La centralità assunta dal concetto di competenza professionale ha determinato uno stravolgimento delle modalità consolidate di intendere le qualifiche, le performances e i relativi modi di valutarle e certificarle. I diplomi e le qualifiche, tradizionalmente visti e utilizzati come parametri di valutazione della preparazione delle persone e talvolta intesi come determinanti del successo nel lavoro, hanno perso queste loro funzioni; la loro utilità è ora limitata al dire quali conoscenze sono possedute da un dato individuo e al massimo il modo come costui ne ha gestito l’acquisizione in un determinato contesto formativo. Poco rivelano in relazione al suo comportamento in un contesto lavorativo, dove entrano in gioco le competenze. Per far fronte a questi fabbisogni informativi, la valutazione della motivazione strettamente se non esclusivamente imperniata sul “sapere“ o, al massimo, sul “saper fare“, non è più sufficiente, in quanto poco risponde alle nuove logiche legate al “saper essere”. Dovranno essere analizzate quindi sia le conoscenze e le esperienze passate, ma anche le capacità attualmente esprimibili e gli atteggiamenti. Sintetizzando si può dire che le competenze sono quell’insieme di abilità necessarie all’esercizio di un’attività lavorativa e la padronanza dei comportamenti basati su conoscenze (sapere e saper fare) e attitudini (saper essere). In sostanza, sono degli attributi intrinseci alla persona, ma significativi e strategici per la sua specifica mansione, in quanto correlati con la performance in compiti e atteggiamenti ben definiti. Si può quindi analizzare la competenza sotto due diversi aspetti che dipendono dalle finalità con cui si vogliono analizzare le risorse umane, a seconda, cioè, se si vogliono comparare tra di loro o se si vogliono comparare con un modello teorico di competenze previste per quel dato compito:
Lo step successivo sarà quello di capire il grado di profondità e incorporazione delle suddette competenze nella risorsa umana. Spencer & Spencer propongono l’immagine dell’iceberg o delle scatole cinesi per rappresentare l’idea che le competenze abbiano degli strati “sommersi”, che non possono essere visti nemmeno dagli attori che le posseggono; e che esse racchiudano un “nocciolo duro” molto difficile da disgiungere dall’identità del soggetto stesso e da cambiare. Il set di competenze ha quindi una struttura stratificata, analoga a quella della conoscenza. Lo strato più profondo o nocciolo delle competenze (sotto la linea di galleggiamento) è costituito dai tratti, dalle doti della persona, dalle sue motivazioni intrinseche, e dalla personalità, cioè da ciò che si è capaci di fare per dotazione fisica ed emotiva, e per dotazione culturale. Una componente più esterna (sopra la linea di galleggiamento), visibile e facile da analizzare è identificata nelle skills o abilità. Esse sono capacità apprese in modo esperienziale, diretto o tramite osservazione. Esse sono largamente identificabili con le conoscenze tacite richieste dalla mansione specifica, ovvero esempi di situazioni lavorative “tipo”. La preparazione professionale è vista come lo strato più codificabile, più facilmente modificabile e trasferibile delle competenze, attraverso la formazione (conoscenze esplicite).
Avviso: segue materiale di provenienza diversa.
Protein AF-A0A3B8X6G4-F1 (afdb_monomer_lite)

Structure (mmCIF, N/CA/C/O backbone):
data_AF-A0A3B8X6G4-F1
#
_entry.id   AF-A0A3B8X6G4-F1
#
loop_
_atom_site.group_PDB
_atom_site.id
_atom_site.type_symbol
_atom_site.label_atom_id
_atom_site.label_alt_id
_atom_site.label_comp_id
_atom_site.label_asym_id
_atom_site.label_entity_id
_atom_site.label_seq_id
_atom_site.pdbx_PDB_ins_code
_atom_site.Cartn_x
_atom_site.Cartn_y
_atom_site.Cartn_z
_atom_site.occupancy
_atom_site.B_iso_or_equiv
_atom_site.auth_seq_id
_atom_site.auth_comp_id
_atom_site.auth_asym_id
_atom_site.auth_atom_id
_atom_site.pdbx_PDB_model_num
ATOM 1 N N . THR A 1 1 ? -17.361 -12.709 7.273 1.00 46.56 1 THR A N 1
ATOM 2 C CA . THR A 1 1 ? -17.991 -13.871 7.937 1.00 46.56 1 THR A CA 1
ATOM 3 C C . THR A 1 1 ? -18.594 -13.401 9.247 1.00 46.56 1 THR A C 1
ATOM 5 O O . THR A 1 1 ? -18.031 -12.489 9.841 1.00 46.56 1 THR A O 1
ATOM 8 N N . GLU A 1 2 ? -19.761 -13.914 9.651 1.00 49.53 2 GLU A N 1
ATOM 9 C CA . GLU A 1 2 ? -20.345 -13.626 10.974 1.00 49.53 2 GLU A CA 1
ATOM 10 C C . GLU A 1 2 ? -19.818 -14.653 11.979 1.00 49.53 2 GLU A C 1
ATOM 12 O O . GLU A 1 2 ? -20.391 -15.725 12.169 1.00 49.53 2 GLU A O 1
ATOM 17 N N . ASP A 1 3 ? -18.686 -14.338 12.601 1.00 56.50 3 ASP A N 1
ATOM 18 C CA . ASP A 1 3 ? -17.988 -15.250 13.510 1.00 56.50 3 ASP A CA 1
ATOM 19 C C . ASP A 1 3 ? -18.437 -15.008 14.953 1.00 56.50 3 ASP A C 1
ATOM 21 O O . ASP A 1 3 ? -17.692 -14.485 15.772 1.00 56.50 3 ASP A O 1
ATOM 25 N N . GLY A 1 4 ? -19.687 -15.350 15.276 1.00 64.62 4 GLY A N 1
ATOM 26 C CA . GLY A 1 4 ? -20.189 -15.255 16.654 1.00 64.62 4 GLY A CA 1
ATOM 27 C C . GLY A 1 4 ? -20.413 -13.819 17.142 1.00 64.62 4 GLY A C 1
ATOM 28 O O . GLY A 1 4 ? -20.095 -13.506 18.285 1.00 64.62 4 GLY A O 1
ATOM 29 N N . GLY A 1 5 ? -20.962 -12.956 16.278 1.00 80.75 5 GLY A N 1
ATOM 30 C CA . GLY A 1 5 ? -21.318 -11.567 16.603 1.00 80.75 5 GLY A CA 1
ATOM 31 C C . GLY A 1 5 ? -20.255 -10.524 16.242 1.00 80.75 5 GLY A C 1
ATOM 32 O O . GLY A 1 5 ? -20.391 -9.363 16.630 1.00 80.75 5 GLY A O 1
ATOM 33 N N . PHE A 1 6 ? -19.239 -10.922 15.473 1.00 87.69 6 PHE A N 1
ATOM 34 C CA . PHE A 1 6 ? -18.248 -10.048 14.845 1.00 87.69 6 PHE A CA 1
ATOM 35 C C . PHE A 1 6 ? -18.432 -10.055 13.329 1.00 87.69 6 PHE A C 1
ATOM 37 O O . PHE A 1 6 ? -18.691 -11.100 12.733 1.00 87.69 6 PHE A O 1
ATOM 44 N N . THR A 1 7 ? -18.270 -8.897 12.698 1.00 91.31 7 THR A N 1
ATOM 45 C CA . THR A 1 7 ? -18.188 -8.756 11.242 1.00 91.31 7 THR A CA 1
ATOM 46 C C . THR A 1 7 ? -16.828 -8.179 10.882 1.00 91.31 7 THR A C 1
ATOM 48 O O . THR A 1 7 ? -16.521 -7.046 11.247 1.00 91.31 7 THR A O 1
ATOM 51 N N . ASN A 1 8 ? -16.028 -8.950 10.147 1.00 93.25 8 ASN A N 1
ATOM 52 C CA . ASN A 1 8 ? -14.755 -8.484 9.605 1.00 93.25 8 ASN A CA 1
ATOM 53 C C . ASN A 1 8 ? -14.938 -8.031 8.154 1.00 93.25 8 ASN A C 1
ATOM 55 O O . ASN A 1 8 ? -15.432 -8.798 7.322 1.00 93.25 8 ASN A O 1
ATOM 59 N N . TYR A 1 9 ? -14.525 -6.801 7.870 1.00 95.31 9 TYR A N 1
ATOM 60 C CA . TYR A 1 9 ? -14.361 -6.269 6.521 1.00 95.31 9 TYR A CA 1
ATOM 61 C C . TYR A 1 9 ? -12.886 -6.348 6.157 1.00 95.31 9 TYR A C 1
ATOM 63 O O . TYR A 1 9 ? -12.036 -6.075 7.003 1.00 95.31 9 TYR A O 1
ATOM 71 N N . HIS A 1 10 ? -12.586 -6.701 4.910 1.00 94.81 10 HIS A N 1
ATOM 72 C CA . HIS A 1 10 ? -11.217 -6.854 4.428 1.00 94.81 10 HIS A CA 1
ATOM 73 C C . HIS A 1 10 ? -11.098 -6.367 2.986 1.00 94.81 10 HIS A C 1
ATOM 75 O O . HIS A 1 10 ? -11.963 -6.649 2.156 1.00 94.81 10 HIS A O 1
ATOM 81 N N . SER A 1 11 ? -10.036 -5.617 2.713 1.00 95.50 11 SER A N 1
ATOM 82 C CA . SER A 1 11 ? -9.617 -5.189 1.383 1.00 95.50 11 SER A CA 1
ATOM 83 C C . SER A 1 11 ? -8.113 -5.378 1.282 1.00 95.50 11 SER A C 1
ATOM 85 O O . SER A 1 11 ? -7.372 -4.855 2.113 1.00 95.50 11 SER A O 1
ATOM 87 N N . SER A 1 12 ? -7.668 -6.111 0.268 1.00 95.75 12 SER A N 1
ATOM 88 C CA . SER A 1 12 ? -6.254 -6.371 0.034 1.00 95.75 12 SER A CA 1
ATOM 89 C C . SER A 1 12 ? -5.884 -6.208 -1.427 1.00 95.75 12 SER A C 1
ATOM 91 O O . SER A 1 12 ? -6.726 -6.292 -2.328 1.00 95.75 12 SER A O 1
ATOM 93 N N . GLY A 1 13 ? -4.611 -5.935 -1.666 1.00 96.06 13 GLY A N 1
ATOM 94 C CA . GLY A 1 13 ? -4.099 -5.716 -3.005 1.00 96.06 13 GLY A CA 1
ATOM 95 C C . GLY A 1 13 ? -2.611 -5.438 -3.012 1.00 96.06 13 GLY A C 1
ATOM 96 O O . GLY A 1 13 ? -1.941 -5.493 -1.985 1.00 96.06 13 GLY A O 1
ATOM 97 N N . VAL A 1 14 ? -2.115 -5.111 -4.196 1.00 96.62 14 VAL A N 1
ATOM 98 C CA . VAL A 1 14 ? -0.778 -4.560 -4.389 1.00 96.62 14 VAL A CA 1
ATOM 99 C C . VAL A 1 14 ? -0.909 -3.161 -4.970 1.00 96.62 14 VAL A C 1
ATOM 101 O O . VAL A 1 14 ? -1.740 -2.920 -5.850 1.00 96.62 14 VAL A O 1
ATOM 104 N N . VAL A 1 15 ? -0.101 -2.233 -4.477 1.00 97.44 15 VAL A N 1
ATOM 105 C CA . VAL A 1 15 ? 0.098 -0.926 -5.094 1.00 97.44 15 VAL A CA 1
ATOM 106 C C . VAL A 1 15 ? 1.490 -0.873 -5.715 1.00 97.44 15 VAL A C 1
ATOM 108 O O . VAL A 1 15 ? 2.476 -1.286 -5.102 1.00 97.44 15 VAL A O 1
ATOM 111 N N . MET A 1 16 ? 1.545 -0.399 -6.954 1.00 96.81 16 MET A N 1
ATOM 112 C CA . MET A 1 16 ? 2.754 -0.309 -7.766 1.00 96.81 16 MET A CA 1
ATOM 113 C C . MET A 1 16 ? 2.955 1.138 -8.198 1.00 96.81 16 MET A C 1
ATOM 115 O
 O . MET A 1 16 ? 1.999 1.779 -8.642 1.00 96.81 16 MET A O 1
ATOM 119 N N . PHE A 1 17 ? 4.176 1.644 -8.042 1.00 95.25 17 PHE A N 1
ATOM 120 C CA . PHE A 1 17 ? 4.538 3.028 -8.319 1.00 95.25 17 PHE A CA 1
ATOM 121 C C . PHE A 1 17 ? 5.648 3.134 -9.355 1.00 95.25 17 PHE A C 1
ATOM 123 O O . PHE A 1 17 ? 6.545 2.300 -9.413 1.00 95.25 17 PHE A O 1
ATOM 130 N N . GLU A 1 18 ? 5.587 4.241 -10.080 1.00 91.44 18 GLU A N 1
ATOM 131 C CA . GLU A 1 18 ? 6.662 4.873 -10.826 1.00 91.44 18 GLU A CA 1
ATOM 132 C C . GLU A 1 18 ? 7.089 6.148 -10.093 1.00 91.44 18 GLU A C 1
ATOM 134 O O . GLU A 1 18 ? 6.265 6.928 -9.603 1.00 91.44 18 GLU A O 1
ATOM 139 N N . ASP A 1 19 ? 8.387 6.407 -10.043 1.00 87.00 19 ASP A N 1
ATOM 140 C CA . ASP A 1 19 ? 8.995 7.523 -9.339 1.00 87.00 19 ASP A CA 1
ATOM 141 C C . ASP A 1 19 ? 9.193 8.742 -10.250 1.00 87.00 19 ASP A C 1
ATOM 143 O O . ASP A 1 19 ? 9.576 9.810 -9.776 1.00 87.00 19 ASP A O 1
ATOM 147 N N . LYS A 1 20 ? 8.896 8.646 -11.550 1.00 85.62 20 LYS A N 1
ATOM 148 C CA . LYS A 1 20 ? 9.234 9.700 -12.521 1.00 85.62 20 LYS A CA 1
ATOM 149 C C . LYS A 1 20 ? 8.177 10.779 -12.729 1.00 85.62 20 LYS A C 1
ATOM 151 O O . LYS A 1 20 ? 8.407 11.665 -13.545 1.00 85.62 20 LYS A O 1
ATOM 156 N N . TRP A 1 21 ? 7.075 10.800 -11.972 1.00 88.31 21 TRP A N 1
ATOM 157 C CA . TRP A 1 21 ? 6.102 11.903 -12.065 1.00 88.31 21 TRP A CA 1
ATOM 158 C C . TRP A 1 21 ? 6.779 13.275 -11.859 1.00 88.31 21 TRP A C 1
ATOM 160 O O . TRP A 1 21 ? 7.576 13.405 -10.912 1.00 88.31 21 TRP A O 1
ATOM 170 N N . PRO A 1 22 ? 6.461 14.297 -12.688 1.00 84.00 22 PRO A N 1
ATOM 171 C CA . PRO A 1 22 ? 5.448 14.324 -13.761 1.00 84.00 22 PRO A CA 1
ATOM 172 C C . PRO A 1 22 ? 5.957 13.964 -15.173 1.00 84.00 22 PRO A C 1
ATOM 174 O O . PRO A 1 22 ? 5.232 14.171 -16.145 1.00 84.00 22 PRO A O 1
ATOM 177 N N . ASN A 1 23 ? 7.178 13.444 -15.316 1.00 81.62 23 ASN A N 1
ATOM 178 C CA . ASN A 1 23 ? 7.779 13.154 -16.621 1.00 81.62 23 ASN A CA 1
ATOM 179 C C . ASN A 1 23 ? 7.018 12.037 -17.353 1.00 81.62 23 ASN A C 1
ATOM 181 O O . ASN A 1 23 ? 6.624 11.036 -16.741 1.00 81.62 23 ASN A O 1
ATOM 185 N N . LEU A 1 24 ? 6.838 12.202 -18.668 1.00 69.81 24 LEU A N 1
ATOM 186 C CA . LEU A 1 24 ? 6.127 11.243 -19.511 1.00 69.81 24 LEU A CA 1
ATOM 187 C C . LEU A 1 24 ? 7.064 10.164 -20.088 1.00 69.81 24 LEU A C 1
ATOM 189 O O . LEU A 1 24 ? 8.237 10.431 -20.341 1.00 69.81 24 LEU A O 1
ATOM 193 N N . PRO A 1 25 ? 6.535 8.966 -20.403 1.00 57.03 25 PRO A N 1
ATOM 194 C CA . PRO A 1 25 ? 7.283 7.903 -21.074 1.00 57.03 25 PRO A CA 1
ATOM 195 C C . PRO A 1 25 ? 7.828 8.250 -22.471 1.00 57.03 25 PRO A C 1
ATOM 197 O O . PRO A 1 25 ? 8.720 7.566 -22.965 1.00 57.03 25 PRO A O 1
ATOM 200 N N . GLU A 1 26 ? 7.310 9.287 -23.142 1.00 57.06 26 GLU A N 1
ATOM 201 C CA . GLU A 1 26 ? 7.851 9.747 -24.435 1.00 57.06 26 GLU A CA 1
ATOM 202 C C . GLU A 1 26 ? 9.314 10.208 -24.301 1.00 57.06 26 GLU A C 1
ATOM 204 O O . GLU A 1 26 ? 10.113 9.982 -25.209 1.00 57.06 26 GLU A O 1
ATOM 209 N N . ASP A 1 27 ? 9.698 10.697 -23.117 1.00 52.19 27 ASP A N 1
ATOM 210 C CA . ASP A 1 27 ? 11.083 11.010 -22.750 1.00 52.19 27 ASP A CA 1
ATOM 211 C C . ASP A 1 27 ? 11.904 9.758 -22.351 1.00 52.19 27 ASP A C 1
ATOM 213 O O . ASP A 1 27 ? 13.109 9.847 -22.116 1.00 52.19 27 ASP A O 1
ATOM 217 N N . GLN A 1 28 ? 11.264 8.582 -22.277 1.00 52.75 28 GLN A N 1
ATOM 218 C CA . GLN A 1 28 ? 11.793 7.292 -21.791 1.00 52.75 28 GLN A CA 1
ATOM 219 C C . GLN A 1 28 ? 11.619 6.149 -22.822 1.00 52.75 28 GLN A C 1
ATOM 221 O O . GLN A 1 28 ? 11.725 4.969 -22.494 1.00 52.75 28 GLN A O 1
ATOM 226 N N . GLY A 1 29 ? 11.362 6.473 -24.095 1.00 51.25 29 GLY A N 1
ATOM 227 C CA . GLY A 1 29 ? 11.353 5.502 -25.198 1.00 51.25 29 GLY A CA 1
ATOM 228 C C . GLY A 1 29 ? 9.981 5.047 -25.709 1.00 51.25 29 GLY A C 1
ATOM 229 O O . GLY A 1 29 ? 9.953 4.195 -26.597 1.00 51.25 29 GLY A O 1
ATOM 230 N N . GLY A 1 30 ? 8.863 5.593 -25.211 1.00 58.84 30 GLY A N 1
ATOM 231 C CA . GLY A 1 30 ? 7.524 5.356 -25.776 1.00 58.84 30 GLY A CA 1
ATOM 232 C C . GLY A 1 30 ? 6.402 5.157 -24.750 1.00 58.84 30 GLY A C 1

La distinzione tra risorse comparabili o specifiche ad un compito non è comunque solo una questione di approccio. Componenti generiche possono essere più o meno presenti in un modello di competenza. Tuttavia se una competenza è molto specifica rispetto ad un uso o attività, la differenza tra il valore dei servizi resi in quell’attività rispetto al migliore impiego alternativo è molto elevata. Ciò significa che nella fase di inserimento, l’analisi della motivazione verso l’espletamento di un lavoro, non può che concentrarsi sulle competenze generiche, mancando ancora il dato esperienziale sul quale poter giudicare come il soggetto ha effettivamente messo in campo le sue qualità. Viceversa, nel caso la risorsa sia già operante, bisogna analizzare il suo livello di motivazione, contestualizzando le competenze generiche in pratiche effettivamente necessarie alla mansione, che ne può richiedere alcune e tralasciarne delle altre. Questa puntualizzazione può apparire ovvia, ma nella prassi manageriale spesso si confondono i due tipi di competenza, nei diversi momenti in cui vengono analizzate le risorse, o si ritiene che tutte le competenze servono per il ruolo in questione. Inoltre si basa su un modello teorico delle competenze, largamente accettato in dottrina, in cui si suppone che la prestazione lavorativa deriva dal reciproco concorrere delle capacità e delle motivazioni del lavoratore:
PRESTAZIONE = CAPACITA’ x MOTIVAZIONE
Il modello evidenzia come la qualità di una prestazione lavorativa dipende dalla competenza della persona rispetto al compito che è chiamata a svolgere (il Sapere), dalla motivazione a raggiungere l’obiettivo (il Volere), a cui si possono aggiungere le risorse tecnologiche, finanziarie, informative e umane che l’organizzazione gli mette a disposizione per lo svolgimento di quel compito (il Potere).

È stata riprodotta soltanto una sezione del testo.